O FMI voltou a salientar as divergências de crescimento entre as várias regiões do globo devido sobretudo ao acesso à vacinação. As economias avançadas destacam-se pela positiva tendo progredido de forma notável ao nível da administração de vacinas, que nesta fase já atinge cerca de 58% da população. Por seu lado, os mercados emergentes têm agora cerca de 36% da população vacinada, enquanto os países em desenvolvimento de baixo rendimento alcançaram apenas 5%. O acesso à vacinação dividiu a recuperação global em dois blocos: países que podem esperar uma “normalização” adicional até ao final de 2021 (grupo que engloba praticamente a totalidade das economias avançadas) e as regiões que ainda se poderão deparar com o ressurgimento do vírus e das suas possíveis consequências económicas.
Grau de vacinação a nível mundial

A contribuir também para o agravamento da divergência nas dinâmicas de crescimento, entre os vários países, surge o impacto da política fiscal, que tem sido visivelmente notório nas economias mais avançadas.

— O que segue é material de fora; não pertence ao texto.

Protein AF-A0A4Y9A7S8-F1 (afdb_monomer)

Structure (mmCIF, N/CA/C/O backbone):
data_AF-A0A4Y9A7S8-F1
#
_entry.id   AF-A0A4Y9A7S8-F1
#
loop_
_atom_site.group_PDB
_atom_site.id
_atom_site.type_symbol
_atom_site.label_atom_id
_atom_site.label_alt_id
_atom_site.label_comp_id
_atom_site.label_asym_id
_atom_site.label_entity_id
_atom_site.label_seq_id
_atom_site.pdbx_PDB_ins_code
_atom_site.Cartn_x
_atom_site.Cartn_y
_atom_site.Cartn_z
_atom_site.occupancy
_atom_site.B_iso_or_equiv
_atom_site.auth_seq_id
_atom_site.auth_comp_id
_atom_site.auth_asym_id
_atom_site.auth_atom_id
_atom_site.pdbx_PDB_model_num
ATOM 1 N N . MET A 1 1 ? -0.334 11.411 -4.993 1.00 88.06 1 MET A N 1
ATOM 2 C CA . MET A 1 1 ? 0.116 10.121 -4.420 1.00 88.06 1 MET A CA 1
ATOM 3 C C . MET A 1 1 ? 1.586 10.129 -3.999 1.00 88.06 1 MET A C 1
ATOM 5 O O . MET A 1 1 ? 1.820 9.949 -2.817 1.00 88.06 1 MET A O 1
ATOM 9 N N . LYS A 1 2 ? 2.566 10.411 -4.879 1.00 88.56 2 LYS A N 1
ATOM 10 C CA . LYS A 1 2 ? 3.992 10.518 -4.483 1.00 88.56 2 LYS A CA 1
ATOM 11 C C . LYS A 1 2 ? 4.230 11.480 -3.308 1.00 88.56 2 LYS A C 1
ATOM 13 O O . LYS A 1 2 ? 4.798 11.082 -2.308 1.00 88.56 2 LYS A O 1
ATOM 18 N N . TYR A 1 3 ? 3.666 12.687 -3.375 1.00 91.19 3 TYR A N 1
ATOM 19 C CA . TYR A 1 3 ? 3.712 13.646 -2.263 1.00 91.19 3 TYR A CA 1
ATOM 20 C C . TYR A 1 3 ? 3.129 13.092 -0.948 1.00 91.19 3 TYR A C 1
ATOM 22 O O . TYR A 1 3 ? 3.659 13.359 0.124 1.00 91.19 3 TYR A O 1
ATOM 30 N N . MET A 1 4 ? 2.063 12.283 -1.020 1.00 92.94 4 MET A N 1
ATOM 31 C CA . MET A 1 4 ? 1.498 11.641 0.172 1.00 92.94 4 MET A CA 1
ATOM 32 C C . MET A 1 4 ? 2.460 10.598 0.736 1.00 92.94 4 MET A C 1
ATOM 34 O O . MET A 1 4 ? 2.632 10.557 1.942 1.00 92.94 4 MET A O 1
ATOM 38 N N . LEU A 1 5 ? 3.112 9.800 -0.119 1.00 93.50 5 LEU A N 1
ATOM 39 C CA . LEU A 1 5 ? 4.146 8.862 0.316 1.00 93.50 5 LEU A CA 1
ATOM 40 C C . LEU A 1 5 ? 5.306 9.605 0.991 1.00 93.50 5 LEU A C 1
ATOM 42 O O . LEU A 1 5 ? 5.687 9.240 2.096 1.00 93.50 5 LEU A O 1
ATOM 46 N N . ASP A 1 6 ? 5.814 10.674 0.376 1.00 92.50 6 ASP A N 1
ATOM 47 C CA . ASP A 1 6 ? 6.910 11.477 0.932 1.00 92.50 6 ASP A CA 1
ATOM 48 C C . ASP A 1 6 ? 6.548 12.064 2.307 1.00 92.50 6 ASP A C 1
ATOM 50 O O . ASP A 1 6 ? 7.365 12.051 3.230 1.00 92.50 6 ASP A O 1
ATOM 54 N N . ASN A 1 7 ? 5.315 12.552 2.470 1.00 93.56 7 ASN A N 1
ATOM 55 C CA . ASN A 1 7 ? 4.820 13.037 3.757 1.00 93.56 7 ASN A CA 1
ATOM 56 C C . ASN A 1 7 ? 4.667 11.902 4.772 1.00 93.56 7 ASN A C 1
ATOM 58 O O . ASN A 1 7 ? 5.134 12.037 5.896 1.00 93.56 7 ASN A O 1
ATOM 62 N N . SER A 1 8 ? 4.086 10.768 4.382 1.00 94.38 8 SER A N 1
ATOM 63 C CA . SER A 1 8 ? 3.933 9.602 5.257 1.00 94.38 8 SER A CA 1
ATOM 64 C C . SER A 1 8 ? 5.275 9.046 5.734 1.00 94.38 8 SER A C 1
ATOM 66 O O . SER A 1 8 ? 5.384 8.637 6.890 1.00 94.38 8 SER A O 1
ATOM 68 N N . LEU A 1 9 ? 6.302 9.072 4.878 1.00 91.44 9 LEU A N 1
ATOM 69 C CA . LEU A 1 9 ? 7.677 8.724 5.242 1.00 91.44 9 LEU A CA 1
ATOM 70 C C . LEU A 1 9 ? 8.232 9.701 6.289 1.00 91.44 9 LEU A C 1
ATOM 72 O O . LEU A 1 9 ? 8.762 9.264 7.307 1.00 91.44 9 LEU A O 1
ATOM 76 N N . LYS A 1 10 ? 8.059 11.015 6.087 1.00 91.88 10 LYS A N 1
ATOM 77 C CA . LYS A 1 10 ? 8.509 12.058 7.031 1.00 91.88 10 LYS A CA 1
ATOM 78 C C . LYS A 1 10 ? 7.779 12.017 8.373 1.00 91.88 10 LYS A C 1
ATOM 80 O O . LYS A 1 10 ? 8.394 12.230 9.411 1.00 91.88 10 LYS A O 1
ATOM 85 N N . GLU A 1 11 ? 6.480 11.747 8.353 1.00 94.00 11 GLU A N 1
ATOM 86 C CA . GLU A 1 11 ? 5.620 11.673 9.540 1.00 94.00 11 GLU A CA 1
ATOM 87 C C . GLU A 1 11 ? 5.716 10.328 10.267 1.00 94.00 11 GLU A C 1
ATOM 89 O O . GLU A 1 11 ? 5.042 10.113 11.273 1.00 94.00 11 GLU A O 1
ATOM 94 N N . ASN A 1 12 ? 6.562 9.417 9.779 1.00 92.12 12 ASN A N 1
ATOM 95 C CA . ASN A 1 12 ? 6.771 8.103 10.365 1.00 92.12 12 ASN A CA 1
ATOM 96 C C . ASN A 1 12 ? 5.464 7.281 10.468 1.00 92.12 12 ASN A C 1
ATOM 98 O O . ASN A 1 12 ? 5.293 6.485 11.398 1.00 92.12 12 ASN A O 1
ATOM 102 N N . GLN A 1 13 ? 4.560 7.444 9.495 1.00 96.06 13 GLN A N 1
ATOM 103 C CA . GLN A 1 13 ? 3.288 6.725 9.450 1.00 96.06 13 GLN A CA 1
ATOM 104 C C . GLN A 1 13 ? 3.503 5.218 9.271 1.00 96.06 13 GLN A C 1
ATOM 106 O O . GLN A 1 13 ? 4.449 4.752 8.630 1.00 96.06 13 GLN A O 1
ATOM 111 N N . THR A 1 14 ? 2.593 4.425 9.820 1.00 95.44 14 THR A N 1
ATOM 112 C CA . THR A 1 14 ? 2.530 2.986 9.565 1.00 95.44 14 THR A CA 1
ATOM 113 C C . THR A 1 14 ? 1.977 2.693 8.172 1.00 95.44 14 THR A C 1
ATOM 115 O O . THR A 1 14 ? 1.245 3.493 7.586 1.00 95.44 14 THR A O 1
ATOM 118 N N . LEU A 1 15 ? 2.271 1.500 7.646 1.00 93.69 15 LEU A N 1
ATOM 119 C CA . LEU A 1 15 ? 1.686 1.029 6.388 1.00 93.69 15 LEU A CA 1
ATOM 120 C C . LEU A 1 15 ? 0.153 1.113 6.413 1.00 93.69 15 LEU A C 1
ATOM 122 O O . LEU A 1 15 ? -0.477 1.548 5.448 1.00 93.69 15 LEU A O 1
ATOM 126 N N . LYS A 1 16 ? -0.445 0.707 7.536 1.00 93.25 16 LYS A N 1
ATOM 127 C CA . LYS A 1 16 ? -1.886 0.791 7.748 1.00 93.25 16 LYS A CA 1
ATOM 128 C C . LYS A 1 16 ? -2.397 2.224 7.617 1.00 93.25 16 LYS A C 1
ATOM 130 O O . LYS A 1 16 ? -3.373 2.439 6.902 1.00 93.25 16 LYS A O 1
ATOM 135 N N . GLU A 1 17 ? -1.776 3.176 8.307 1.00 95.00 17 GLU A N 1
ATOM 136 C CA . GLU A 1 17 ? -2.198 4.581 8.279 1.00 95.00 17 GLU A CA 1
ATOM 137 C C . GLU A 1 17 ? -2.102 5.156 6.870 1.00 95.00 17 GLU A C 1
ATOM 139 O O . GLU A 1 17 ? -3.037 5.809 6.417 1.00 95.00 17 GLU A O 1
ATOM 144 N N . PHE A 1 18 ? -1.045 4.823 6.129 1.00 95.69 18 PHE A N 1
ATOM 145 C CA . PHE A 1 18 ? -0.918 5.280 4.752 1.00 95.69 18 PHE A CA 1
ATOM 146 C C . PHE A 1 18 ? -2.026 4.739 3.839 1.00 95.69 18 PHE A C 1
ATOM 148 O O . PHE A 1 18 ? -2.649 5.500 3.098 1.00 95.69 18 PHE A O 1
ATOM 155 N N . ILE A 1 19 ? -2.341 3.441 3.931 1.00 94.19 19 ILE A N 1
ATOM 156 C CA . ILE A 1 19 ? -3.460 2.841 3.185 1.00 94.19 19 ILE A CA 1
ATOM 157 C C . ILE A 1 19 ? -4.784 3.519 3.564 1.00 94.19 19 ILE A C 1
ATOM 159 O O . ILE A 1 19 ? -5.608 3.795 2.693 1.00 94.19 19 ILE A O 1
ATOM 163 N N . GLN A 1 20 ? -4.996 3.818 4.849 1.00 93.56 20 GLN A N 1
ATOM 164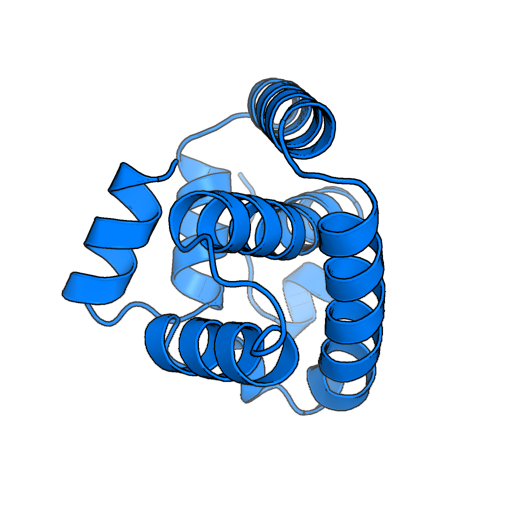 C CA . GLN A 1 20 ? -6.187 4.537 5.305 1.00 93.56 20 GLN A CA 1
ATOM 165 C C . GLN A 1 20 ? -6.262 5.958 4.737 1.00 93.56 20 GLN A C 1
ATOM 167 O O . GLN A 1 20 ? -7.347 6.375 4.335 1.00 93.56 20 GLN A O 1
ATOM 172 N N . SER A 1 21 ? -5.138 6.668 4.646 1.00 93.88 21 SER A N 1
ATOM 173 C CA . SER A 1 21 ? -5.064 7.990 4.018 1.00 93.88 21 SER A CA 1
ATOM 174 C C . SER A 1 21 ? -5.435 7.930 2.536 1.00 93.88 21 SER A C 1
ATOM 176 O O . SER A 1 21 ? -6.248 8.728 2.083 1.00 93.88 21 SER A O 1
ATOM 178 N N . LEU A 1 22 ? -4.942 6.938 1.786 1.00 93.81 22 LEU A N 1
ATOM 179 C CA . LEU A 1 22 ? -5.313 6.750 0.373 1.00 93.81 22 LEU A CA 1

Pelo contrário, inúmeros mercados emergentes já começaram a reduzir os seus apoios à economia em virtude do reduzido espaço de manobra fiscal que o prolongamento da pandemia acabou por materializar.
Vários mercados emergentes já se encontram em fase de aperto fiscal

O FMI sublinha que a continuação da circulação do vírus, especialmente nos países com baixas taxas de vacinação, permanece uma ameaça para a recuperação económica e sanitária a nível global. O Fundo refere o risco de surgimento de variantes mais transmissíveis e perigosas enquanto uma elevada proporção da população mundial permanecer sem proteção.
Covid-19 – Evolução de novos casos

Neste documento, o FMI estima que a economia mundial cresça cerca de 5,9% em 2021 e 4,9% em 2022. A previsão para 2021 foi revista em baixa em 0,1pp face à anterior (WEO julho 2021) devido ao downgrade na previsão para as economias avançadas e para os países em desenvolvimento de baixo rendimento. Tais revisões foram parcialmente compensadas por uma melhoria de perspetivas no curto prazo para os mercados emergentes e economias em desenvolvimento, exportadoras de commodities. Para 2022, a estimativa de crescimento global manteve-se inalterada face à anterior.
No que se refere às economias avançadas, as previsões de crescimento económico para 2021 foram revistas em baixa devido sobretudo ao downgrade dos EUA, em virtude do impacto negativo das disrupções nas cadeias de distribuição e produção. A estimativa para a Alemanha também sofreu uma revisão em baixa devido ao impacto da escassez de inputs necessários à produção manufatureira. Já o Japão viu a sua estimativa cortada para este ano devido ao efeito da imposição do quarto estado de emergência, que vigorou de julho a setembro, na sequência do nível record de infeções. No total, o FMI estima que as economias avançadas em geral cresçam 5,2% em 2021 e 4,5% em 2022. De referir que as projeções para os EUA incluem o pacote de investimento em infraestruturas e a expansão da rede de segurança social, equivalente a 4 biliões de dólares de despesa na próxima década. O cenário central assume também as subvenções e empréstimos associados ao Next Generation UE para as economias da UE. Para 2022, a estimativa de crescimento das economias avançadas foi ligeiramente revista em alta devido à antecipação de um 1S22 mais forte à medida que o grau de vacinação da população progride.
No que se refere aos mercados emergentes e economias em desenvolvimento, a previsão para 2021 foi revista ligeiramente em alta, em 0,1pp, devido ao upgrade de estimativas para a maioria das regiões. Em geral, o FMI estima que os mercados emergentes e economias em desenvolvimento cresçam 6,4% em 2021 e 5,1% em 2022. As projeções para a China foram ligeiramente revistas em baixa devido ao recuo, mais forte do que o esperado, no investimento público. As economias da Ásia emergente e em desenvolvimento também foram ligeiramente revistas em baixa devido à esperada aceleração da pandemia. Já as estimativas de crescimento para as restantes regiões foram revistas ligeiramente em alta, para 2021, com a melhoria de outlook para os exportadores de commodities a mais do que compensar a deterioração ao nível da pandemia (América Latina e Caraíbas, Médio Oriente e Ásia Central, África subsariana). De assinalar também que a procura doméstica, mais forte do que o esperado na Europa de Leste, serve para justificar as revisões em alta para 2021.
Principais previsões de crescimento económico mundial (2021-22)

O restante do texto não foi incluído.